Мы, конечно же, не смотрели, что происходит. Мы кинулись, куда ноги несли, бежали не разбирая дороги, прочь от проклятого снопа прожекторного света. Конечно, после я часто думал, могли бы мы высвободить Пича. Подбежать, схватить за руки и вытащить из ветвей. И знаешь, мне кажется, что нет. Два перепуганных паренька, у которых в мозгу здравого смысла и в помине не было. Они не знали, куда кинуться, они по-настоящему не понимали, что происходит, они в принципе не смогли бы действовать сообща — и Пич, который перепугался ещё больше. Он-то был резче нас, но не настолько, чтобы в этой ситуации действовать разумно. Сколько у нас было времени? Десять секунд? Пятнадцать? Двадцать? Честное слово, не знаю. Тогда мы секунд не считали. Может быть, взрослый человек был бы хладнокровнее и что-то смог бы сделать, только я сомневаюсь.
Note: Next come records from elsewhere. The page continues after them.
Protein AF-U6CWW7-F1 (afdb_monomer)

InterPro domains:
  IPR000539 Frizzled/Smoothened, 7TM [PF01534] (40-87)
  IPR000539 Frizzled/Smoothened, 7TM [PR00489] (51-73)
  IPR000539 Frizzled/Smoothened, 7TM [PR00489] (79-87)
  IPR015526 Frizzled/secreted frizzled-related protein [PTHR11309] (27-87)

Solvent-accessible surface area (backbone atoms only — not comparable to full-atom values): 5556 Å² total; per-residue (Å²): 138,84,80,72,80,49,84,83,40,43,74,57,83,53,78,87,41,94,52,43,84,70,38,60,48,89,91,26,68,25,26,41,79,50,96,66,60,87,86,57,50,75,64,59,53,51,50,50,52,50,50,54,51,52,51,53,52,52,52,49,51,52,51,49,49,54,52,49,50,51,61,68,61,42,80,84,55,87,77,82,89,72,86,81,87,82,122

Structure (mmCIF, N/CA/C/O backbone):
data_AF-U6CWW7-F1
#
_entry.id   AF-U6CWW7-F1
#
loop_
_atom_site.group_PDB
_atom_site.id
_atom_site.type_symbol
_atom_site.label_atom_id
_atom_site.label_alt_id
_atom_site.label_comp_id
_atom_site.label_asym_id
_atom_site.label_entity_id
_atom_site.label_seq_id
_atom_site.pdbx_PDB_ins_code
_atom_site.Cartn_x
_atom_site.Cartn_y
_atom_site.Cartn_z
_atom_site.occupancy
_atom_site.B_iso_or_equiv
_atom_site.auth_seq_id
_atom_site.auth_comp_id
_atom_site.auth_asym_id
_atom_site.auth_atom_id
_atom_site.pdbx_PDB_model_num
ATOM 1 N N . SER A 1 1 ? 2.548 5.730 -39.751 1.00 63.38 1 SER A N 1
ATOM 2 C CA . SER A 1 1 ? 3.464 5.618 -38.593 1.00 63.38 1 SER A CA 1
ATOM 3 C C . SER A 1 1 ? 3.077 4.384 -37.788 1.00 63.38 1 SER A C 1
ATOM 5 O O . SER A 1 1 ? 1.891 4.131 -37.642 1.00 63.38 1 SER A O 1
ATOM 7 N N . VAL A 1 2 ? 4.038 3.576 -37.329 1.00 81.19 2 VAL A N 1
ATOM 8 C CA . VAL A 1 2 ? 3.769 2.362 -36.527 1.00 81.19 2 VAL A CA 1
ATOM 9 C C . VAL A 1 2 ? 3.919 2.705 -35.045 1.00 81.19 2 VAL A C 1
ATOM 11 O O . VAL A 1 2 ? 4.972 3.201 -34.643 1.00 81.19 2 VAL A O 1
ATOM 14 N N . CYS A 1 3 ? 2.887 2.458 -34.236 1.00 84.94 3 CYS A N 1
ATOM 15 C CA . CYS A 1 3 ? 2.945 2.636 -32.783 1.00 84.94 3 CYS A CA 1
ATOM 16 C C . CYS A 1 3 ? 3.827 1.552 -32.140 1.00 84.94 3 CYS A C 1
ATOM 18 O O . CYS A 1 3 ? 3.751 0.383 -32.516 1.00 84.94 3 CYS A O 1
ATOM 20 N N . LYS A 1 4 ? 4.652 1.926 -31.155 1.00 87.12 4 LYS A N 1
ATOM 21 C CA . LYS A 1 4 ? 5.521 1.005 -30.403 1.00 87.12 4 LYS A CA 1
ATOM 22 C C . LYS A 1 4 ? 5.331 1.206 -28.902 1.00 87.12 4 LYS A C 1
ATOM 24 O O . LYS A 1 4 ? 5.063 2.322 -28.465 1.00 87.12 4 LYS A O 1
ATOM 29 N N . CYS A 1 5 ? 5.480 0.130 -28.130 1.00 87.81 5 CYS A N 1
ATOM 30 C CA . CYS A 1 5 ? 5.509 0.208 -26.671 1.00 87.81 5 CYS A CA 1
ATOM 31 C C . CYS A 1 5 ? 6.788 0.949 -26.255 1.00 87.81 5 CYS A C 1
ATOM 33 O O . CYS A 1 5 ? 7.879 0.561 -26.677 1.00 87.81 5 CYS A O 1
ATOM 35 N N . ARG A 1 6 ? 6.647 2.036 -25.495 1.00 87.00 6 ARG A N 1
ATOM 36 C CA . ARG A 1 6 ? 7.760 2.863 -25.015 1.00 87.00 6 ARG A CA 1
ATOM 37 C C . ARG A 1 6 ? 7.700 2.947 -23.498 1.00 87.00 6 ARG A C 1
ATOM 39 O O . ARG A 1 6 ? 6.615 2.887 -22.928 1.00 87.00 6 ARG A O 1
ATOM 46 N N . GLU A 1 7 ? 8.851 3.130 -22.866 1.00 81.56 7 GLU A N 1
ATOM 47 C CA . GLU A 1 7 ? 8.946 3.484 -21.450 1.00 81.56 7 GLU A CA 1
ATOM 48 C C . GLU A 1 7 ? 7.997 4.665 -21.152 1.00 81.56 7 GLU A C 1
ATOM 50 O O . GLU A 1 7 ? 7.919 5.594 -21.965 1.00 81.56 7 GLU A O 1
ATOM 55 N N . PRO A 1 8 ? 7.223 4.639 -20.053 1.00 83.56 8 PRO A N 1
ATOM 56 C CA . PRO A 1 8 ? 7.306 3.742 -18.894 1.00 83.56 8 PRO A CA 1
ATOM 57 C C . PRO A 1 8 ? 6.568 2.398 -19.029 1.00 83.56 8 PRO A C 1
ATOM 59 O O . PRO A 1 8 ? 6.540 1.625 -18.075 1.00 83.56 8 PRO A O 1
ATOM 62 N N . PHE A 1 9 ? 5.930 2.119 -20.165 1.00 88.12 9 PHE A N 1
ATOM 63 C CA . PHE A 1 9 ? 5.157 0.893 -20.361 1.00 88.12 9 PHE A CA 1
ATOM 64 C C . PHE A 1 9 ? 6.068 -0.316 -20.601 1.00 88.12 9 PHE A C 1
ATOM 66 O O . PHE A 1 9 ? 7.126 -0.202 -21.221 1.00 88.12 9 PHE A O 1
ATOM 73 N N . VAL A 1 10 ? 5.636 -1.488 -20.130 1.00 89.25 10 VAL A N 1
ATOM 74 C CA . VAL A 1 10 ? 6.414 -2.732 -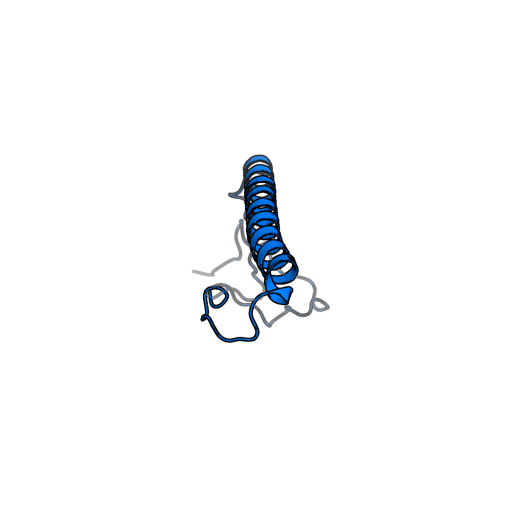20.185 1.00 89.25 10 VAL A CA 1
ATOM 75 C C . VAL A 1 10 ? 5.788 -3.690 -21.206 1.00 89.25 10 VAL A C 1
ATOM 77 O O . VAL A 1 10 ? 4.574 -3.930 -21.151 1.00 89.25 10 VAL A O 1
ATOM 80 N N . PRO A 1 11 ? 6.574 -4.253 -22.144 1.00 89.62 11 PRO A N 1
ATOM 81 C CA . PRO A 1 11 ? 6.071 -5.229 -23.099 1.00 89.62 11 PRO A CA 1
ATOM 82 C C . PRO A 1 11 ? 5.897 -6.613 -22.453 1.00 89.62 11 PRO A C 1
ATOM 84 O O . PRO A 1 11 ? 6.785 -7.121 -21.770 1.00 89.62 11 PRO A O 1
ATOM 87 N N . ILE A 1 12 ? 4.767 -7.265 -22.720 1.00 89.50 12 ILE A N 1
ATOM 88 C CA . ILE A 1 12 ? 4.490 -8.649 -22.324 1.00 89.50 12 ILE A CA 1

Ты не думай, я не оправдываюсь, просто — ну вот, это случилось. Мы сбежали, а Пич остался. Поезд нёсся на всех парах и не думал останавливаться. Пич не кричал, видимо, до последнего момента пытался выбраться. Не было ни крика, ни звука удара, только мгновенный треск сучьев, когда локомотив въехал в берёзу, треск я хорошо помню. Ствол дерева не был никаким препятствием, его перемололо тут же, поезд нёсся дальше. И всё. Точка. В тот момент мы ещё надеялись, что Пичу удастся вырваться, и оба, вместе с Козликом, как по команде остановились и посмотрели назад. Ничего мы не увидели — кусты, темнота, туман. Единственно — вереница вагонов, совершенно тёмных вагонов, без единого проблеска света, тёмный монолит, масса, которая с лязгом неслась сквозь ночь. И тогда мы снова побежали, до самого моего дома.
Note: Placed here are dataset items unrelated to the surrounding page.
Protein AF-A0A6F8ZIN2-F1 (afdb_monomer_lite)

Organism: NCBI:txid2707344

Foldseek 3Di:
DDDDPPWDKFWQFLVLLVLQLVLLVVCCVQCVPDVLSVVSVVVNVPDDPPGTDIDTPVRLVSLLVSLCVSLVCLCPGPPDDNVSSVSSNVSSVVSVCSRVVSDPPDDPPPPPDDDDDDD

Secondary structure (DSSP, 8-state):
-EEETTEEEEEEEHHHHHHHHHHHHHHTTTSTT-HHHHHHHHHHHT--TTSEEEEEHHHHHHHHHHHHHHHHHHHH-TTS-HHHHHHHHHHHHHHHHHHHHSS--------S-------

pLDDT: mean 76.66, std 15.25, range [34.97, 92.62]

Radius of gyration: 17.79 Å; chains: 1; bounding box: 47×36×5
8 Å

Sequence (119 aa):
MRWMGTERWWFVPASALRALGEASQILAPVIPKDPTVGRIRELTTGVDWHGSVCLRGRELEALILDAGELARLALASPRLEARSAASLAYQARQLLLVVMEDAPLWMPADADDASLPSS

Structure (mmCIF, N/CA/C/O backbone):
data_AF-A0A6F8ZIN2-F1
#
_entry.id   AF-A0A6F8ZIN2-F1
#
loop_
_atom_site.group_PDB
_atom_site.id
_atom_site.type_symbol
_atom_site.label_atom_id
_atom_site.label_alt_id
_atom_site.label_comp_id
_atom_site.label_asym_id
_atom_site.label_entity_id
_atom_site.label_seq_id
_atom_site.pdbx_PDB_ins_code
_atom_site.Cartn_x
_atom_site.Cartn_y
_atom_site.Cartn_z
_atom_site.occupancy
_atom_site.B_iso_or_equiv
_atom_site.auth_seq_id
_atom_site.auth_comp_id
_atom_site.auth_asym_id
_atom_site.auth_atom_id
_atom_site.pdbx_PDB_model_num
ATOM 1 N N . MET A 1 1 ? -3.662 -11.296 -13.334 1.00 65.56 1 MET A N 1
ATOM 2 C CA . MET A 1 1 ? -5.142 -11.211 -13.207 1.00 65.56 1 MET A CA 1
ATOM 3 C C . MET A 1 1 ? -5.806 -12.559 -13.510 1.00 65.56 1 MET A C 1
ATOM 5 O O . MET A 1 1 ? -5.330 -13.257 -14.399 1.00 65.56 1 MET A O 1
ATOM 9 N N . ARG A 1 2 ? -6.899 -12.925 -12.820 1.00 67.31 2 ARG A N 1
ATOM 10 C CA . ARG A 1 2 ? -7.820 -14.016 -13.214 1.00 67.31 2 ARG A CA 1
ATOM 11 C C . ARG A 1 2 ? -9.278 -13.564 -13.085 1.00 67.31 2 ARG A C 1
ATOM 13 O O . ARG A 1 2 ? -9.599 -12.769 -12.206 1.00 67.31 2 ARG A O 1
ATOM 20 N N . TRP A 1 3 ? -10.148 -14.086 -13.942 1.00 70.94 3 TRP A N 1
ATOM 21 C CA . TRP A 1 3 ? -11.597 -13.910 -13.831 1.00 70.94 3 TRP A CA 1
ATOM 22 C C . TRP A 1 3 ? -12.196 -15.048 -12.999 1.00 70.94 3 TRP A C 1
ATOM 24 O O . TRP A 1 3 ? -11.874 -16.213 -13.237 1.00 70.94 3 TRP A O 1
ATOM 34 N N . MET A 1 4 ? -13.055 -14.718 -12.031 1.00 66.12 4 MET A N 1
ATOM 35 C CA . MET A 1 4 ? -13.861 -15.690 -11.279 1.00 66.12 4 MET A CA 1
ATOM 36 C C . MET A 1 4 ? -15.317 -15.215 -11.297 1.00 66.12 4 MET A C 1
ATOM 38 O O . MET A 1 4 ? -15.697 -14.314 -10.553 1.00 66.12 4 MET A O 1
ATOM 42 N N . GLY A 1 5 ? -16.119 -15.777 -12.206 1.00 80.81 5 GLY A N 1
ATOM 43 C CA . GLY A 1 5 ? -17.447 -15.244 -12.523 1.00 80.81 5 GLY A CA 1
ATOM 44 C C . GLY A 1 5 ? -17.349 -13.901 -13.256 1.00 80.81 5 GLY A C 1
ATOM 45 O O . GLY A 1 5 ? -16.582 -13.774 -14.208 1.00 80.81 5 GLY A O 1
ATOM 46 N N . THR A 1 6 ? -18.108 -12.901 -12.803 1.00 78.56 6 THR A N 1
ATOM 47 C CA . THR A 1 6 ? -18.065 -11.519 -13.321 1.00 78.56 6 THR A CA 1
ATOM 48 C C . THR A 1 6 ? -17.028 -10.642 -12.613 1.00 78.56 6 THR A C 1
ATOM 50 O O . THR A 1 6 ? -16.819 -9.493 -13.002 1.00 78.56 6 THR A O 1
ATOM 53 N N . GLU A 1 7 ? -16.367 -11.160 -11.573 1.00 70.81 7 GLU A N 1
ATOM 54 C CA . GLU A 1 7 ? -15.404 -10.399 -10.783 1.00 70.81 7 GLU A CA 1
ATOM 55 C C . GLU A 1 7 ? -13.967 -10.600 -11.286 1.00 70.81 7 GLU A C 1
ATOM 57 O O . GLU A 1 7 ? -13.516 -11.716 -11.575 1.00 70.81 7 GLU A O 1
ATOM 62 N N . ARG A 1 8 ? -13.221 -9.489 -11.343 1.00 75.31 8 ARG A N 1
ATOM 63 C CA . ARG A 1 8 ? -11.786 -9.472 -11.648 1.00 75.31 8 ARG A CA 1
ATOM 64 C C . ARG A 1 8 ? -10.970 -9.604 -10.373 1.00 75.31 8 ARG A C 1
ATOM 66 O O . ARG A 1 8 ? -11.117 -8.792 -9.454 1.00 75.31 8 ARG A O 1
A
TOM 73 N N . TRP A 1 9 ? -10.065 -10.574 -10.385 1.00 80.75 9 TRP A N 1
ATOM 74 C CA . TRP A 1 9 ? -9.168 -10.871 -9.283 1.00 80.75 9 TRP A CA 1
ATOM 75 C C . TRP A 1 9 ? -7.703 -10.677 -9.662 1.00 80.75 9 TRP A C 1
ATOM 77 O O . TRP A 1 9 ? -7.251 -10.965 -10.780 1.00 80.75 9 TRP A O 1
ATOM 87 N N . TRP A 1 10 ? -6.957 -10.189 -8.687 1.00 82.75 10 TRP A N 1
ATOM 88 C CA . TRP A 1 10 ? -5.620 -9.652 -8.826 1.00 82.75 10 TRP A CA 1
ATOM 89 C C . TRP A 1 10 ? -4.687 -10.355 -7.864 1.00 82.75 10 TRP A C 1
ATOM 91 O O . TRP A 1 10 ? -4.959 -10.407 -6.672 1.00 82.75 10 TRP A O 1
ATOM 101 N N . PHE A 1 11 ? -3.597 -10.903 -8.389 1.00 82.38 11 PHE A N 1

Расстались мы, не сказав друг другу ни слова. Всё было ясно: что бы ни случилось — я уже сказал, мы ещё надеялись, что с Пичем обошлось, — говорить мы не будем. Мы, хорошие мальчики, всю ночь мирно сопели в своих кроватках, ничего не видели, ничего не слышали, мы понятия не имеем, что где-то что-то случилось. Простой физиологический страх: только бы никто не узнал. Ты читал в газетах о том случае, когда оползень засыпал нескольких детей? Их приятели, которые всё отлично видели, на помощь не пришли — они отошли подальше и, будто бы ничего не случилось, стали играть в другом месте. Это не безжалостность, не безразличие. Тот же самый принцип — лишь бы никто не узнал, что мы в какой-то степени тут причастны, даже если что-то просто произошло у нас на глазах, мы уже причастны. Видишь, главное быть ни при чём, быть причастным означает быть виноватым. Нам запечатало рот чувство вины, а не что-то другое. А то, что Пичу кранты — про это мы вообще не думали. В таком возрасте смерть — в лучшем случае, это что-то такое, что вызывает интерес. А в остальном: есть Пич — хорошо, нет Пича — что ж, придётся обойтись без него.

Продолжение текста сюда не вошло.